> **Exercise goal**
When you return the lines below, go from the first through the line with "ATOM 46 O O", keep them exact, and leave out every picture.

> **Dataset content**
╔══

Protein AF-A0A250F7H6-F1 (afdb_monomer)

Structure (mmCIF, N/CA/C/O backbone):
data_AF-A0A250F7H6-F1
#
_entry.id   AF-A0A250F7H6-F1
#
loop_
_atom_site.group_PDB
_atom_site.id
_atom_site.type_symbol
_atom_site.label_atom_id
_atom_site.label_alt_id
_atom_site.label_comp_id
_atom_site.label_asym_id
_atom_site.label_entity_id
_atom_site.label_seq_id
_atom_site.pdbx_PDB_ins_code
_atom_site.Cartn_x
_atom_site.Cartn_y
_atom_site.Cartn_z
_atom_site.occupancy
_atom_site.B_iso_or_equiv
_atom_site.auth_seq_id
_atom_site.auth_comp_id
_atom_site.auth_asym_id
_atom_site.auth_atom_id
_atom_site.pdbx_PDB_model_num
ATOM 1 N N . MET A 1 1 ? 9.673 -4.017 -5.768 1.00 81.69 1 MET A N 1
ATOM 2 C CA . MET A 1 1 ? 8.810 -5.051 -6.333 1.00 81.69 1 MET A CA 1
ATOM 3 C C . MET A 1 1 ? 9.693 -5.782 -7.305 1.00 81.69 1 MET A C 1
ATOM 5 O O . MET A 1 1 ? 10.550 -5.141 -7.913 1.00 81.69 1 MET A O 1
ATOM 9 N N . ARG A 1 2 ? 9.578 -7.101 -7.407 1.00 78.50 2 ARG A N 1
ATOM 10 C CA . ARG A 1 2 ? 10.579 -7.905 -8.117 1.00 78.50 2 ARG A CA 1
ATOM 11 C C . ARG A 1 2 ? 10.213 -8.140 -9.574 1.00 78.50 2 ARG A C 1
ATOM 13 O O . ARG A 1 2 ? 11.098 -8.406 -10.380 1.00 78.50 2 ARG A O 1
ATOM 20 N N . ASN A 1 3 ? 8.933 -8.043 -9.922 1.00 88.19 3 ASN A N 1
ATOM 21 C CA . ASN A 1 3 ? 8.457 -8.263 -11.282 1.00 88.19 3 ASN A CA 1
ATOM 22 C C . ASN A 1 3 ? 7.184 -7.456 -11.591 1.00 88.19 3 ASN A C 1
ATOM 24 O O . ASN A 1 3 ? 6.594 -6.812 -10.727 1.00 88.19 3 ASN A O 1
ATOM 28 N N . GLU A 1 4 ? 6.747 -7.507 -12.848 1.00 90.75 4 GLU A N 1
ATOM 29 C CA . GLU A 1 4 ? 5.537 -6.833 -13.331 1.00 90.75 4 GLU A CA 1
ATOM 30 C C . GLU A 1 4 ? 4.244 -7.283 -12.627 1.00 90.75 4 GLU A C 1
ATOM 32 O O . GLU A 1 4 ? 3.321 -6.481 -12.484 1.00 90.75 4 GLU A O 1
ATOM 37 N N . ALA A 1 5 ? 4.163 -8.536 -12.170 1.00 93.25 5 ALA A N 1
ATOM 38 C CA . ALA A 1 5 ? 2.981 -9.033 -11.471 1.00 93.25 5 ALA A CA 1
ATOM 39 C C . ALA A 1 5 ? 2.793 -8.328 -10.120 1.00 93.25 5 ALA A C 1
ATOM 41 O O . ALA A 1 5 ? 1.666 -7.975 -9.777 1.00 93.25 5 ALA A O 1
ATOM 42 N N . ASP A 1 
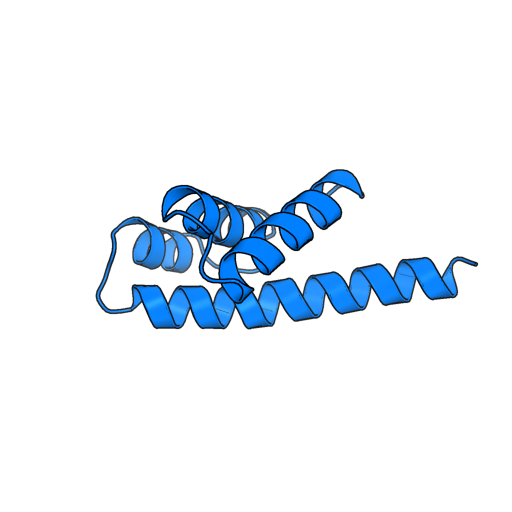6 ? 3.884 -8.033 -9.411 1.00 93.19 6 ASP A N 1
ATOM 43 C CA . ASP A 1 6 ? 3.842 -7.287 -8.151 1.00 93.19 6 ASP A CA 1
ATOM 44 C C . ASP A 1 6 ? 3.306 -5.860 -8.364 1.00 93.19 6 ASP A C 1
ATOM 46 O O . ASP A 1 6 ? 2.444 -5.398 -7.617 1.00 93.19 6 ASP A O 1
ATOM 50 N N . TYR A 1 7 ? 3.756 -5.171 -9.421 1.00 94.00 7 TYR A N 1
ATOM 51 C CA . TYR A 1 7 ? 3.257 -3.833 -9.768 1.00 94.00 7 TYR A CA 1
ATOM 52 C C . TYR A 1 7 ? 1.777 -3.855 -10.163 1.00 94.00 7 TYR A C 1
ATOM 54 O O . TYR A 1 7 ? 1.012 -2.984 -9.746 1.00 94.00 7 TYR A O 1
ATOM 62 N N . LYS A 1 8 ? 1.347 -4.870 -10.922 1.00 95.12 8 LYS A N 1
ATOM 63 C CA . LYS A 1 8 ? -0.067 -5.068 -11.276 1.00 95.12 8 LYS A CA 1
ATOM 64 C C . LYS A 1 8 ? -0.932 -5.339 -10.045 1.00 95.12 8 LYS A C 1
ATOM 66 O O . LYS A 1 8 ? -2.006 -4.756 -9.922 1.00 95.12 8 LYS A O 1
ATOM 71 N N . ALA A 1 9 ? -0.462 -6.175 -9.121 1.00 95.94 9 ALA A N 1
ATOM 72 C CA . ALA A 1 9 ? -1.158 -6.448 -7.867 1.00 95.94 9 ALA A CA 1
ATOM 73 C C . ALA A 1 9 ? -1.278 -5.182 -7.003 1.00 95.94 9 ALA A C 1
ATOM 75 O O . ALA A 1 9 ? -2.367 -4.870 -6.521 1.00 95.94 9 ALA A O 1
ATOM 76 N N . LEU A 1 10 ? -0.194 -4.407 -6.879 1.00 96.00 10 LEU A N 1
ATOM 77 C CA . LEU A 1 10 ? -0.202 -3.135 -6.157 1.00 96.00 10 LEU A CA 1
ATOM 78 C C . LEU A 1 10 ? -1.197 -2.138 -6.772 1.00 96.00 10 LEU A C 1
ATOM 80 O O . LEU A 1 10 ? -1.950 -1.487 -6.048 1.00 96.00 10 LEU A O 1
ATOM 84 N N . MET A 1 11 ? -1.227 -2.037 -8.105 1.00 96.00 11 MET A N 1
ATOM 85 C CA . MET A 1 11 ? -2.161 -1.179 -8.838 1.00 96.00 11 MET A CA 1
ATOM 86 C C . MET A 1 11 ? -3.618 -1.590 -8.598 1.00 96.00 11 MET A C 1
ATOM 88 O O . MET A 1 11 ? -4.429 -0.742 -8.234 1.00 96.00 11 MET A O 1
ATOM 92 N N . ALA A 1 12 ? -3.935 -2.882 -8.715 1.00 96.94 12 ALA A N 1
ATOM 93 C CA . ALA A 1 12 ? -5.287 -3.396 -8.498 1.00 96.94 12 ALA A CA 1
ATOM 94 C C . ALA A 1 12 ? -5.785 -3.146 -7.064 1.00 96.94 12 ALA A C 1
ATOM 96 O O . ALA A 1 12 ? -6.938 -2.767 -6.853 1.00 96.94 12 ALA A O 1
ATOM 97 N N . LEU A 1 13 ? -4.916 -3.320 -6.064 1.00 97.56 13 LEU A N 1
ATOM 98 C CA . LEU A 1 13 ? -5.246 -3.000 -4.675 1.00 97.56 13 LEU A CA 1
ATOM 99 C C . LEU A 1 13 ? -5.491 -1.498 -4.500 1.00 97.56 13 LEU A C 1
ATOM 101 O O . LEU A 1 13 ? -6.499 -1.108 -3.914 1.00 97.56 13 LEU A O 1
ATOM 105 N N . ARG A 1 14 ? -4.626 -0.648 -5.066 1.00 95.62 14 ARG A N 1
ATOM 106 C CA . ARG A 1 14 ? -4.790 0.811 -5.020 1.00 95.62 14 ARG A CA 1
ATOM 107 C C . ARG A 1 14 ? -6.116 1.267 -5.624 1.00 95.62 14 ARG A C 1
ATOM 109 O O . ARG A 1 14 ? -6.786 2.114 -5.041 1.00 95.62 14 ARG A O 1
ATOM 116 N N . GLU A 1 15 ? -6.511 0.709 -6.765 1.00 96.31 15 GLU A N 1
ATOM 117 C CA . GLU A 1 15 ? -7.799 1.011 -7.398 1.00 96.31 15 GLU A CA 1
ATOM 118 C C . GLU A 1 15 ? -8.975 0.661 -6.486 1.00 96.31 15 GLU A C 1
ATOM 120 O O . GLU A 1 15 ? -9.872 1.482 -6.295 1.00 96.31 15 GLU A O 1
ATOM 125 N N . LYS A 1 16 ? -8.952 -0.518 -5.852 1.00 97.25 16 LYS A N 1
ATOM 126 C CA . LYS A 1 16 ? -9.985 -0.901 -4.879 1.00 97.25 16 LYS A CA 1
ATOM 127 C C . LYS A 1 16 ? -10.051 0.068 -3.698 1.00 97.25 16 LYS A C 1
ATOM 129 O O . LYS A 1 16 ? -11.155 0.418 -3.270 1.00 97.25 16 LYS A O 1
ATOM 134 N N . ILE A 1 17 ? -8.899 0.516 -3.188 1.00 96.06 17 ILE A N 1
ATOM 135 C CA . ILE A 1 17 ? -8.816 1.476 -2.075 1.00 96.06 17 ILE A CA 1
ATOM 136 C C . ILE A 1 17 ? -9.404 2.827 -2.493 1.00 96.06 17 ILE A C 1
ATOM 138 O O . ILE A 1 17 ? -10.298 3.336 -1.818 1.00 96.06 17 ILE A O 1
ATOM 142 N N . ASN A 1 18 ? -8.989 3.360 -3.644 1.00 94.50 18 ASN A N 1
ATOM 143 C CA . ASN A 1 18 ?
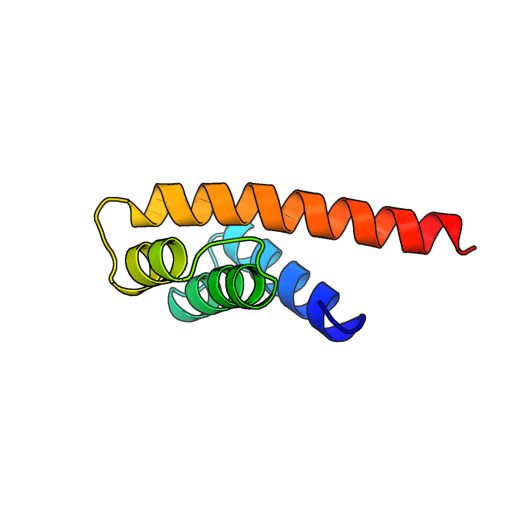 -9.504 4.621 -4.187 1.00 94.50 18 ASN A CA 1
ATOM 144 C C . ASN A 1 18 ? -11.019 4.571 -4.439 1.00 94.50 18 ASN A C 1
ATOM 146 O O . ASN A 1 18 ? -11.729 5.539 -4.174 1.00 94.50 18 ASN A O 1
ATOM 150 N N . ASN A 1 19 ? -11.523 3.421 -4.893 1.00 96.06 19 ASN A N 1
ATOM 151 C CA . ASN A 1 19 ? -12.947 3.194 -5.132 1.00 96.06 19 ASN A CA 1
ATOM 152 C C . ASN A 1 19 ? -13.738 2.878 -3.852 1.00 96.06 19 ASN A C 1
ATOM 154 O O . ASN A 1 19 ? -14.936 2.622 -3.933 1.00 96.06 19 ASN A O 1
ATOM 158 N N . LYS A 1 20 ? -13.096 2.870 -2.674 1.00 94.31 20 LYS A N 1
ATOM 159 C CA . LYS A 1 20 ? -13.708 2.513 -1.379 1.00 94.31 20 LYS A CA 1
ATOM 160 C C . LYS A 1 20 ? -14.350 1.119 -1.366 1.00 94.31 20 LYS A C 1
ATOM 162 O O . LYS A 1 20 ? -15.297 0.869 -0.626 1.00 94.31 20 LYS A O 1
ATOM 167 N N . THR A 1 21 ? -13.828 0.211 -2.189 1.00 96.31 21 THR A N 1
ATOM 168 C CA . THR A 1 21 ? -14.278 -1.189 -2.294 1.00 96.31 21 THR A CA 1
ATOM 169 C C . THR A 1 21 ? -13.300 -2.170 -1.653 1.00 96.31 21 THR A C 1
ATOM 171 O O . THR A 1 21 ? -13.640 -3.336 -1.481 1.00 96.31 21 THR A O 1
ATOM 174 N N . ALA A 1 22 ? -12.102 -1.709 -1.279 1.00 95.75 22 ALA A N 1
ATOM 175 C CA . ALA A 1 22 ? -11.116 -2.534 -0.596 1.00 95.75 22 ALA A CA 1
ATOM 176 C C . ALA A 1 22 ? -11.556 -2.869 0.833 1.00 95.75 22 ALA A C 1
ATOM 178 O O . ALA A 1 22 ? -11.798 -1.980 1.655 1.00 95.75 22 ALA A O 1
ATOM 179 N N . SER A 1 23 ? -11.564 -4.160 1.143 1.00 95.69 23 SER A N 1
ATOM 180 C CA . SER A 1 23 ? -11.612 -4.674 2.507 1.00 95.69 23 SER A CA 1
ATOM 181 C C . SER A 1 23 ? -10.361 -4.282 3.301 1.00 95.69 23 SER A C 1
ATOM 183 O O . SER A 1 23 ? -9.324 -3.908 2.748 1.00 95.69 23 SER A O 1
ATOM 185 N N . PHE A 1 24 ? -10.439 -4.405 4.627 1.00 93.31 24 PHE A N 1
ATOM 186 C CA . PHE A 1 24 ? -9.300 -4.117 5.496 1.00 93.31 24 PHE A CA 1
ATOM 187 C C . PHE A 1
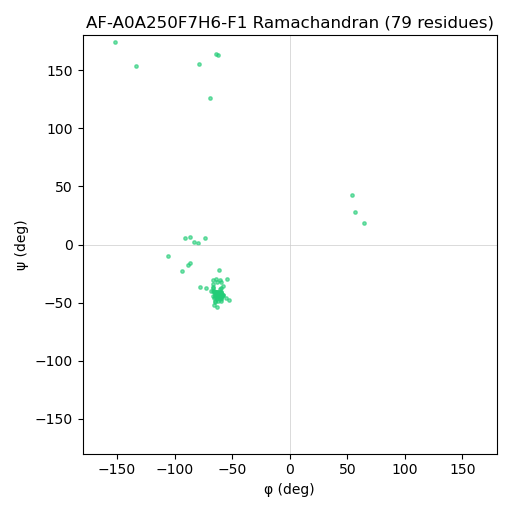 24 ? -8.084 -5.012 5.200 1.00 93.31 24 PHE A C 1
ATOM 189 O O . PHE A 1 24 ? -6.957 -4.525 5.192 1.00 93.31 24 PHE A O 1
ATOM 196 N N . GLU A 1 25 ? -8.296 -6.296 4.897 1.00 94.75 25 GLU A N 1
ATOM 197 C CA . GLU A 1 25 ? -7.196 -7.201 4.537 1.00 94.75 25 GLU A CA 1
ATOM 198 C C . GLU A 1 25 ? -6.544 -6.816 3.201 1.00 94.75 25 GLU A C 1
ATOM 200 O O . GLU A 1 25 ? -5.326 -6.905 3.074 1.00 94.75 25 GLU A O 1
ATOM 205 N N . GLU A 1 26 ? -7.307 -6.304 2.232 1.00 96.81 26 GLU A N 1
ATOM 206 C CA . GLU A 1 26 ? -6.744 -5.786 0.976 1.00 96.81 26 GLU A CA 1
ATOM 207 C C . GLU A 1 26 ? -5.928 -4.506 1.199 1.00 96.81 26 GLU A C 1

╚══

> **Answer box**
Protein AF-A0A250F7H6-F1 (afdb_monomer)

Structure (mmCIF, N/CA/C/O backbone):
data_AF-A0A250F7H6-F1
#
_entry.id   AF-A0A250F7H6-F1
#
loop_
_atom_site.group_PDB
_atom_site.id
_atom_site.type_symbol
_atom_site.label_atom_id
_atom_site.label_alt_id
_atom_site.label_comp_id
_atom_site.label_asym_id
_atom_site.label_entity_id
_atom_site.label_seq_id
_atom_site.pdbx_PDB_ins_code
_atom_site.Cartn_x
_atom_site.Cartn_y
_atom_site.Cartn_z
_atom_site.occupancy
_atom_site.B_iso_or_equiv
_atom_site.auth_seq_id
_atom_site.auth_comp_id
_atom_site.auth_asym_id
_atom_site.auth_atom_id
_atom_site.pdbx_PDB_model_num
ATOM 1 N N . MET A 1 1 ? 9.673 -4.017 -5.768 1.00 81.69 1 MET A N 1
ATOM 2 C CA . MET A 1 1 ? 8.810 -5.051 -6.333 1.00 81.69 1 MET A CA 1
ATOM 3 C C . MET A 1 1 ? 9.693 -5.782 -7.305 1.00 81.69 1 MET A C 1
ATOM 5 O O . MET A 1 1 ? 10.550 -5.141 -7.913 1.00 81.69 1 MET A O 1
ATOM 9 N N . ARG A 1 2 ? 9.578 -7.101 -7.407 1.00 78.50 2 ARG A N 1
ATOM 10 C CA . ARG A 1 2 ? 10.579 -7.905 -8.117 1.00 78.50 2 ARG A CA 1
ATOM 11 C C . ARG A 1 2 ? 10.213 -8.140 -9.574 1.00 78.50 2 ARG A C 1
ATOM 13 O O . ARG A 1 2 ? 11.098 -8.406 -10.380 1.00 78.50 2 ARG A O 1
ATOM 20 N N . ASN A 1 3 ? 8.933 -8.043 -9.922 1.00 88.19 3 ASN A N 1
ATOM 21 C CA . ASN A 1 3 ? 8.457 -8.263 -11.282 1.00 88.19 3 ASN A CA 1
ATOM 22 C C . ASN A 1 3 ? 7.184 -7.456 -11.591 1.00 88.19 3 ASN A C 1
ATOM 24 O O . ASN A 1 3 ? 6.594 -6.812 -10.727 1.00 88.19 3 ASN A O 1
ATOM 28 N N . GLU A 1 4 ? 6.747 -7.507 -12.848 1.00 90.75 4 GLU A N 1
ATOM 29 C CA . GLU A 1 4 ? 5.537 -6.833 -13.331 1.00 90.75 4 GLU A CA 1
ATOM 30 C C . GLU A 1 4 ? 4.244 -7.283 -12.627 1.00 90.75 4 GLU A C 1
ATOM 32 O O . GLU A 1 4 ? 3.321 -6.481 -12.484 1.00 90.75 4 GLU A O 1
ATOM 37 N N . ALA A 1 5 ? 4.163 -8.536 -12.170 1.00 93.25 5 ALA A N 1
ATOM 38 C CA . ALA A 1 5 ? 2.981 -9.033 -11.471 1.00 93.25 5 ALA A CA 1
ATOM 39 C C . ALA A 1 5 ? 2.793 -8.328 -10.120 1.00 93.25 5 ALA A C 1
ATOM 41 O O . ALA A 1 5 ? 1.666 -7.975 -9.777 1.00 93.25 5 ALA A O 1
ATOM 42 N N . ASP A 1 
6 ? 3.884 -8.033 -9.411 1.00 93.19 6 ASP A N 1
ATOM 43 C CA . ASP A 1 6 ? 3.842 -7.287 -8.151 1.00 93.19 6 ASP A CA 1
ATOM 44 C C . ASP A 1 6 ? 3.306 -5.860 -8.364 1.00 93.19 6 ASP A C 1
ATOM 46 O O . ASP A 1 6 ? 2.444 -5.398 -7.617 1.00 93.19 6 ASP A O 1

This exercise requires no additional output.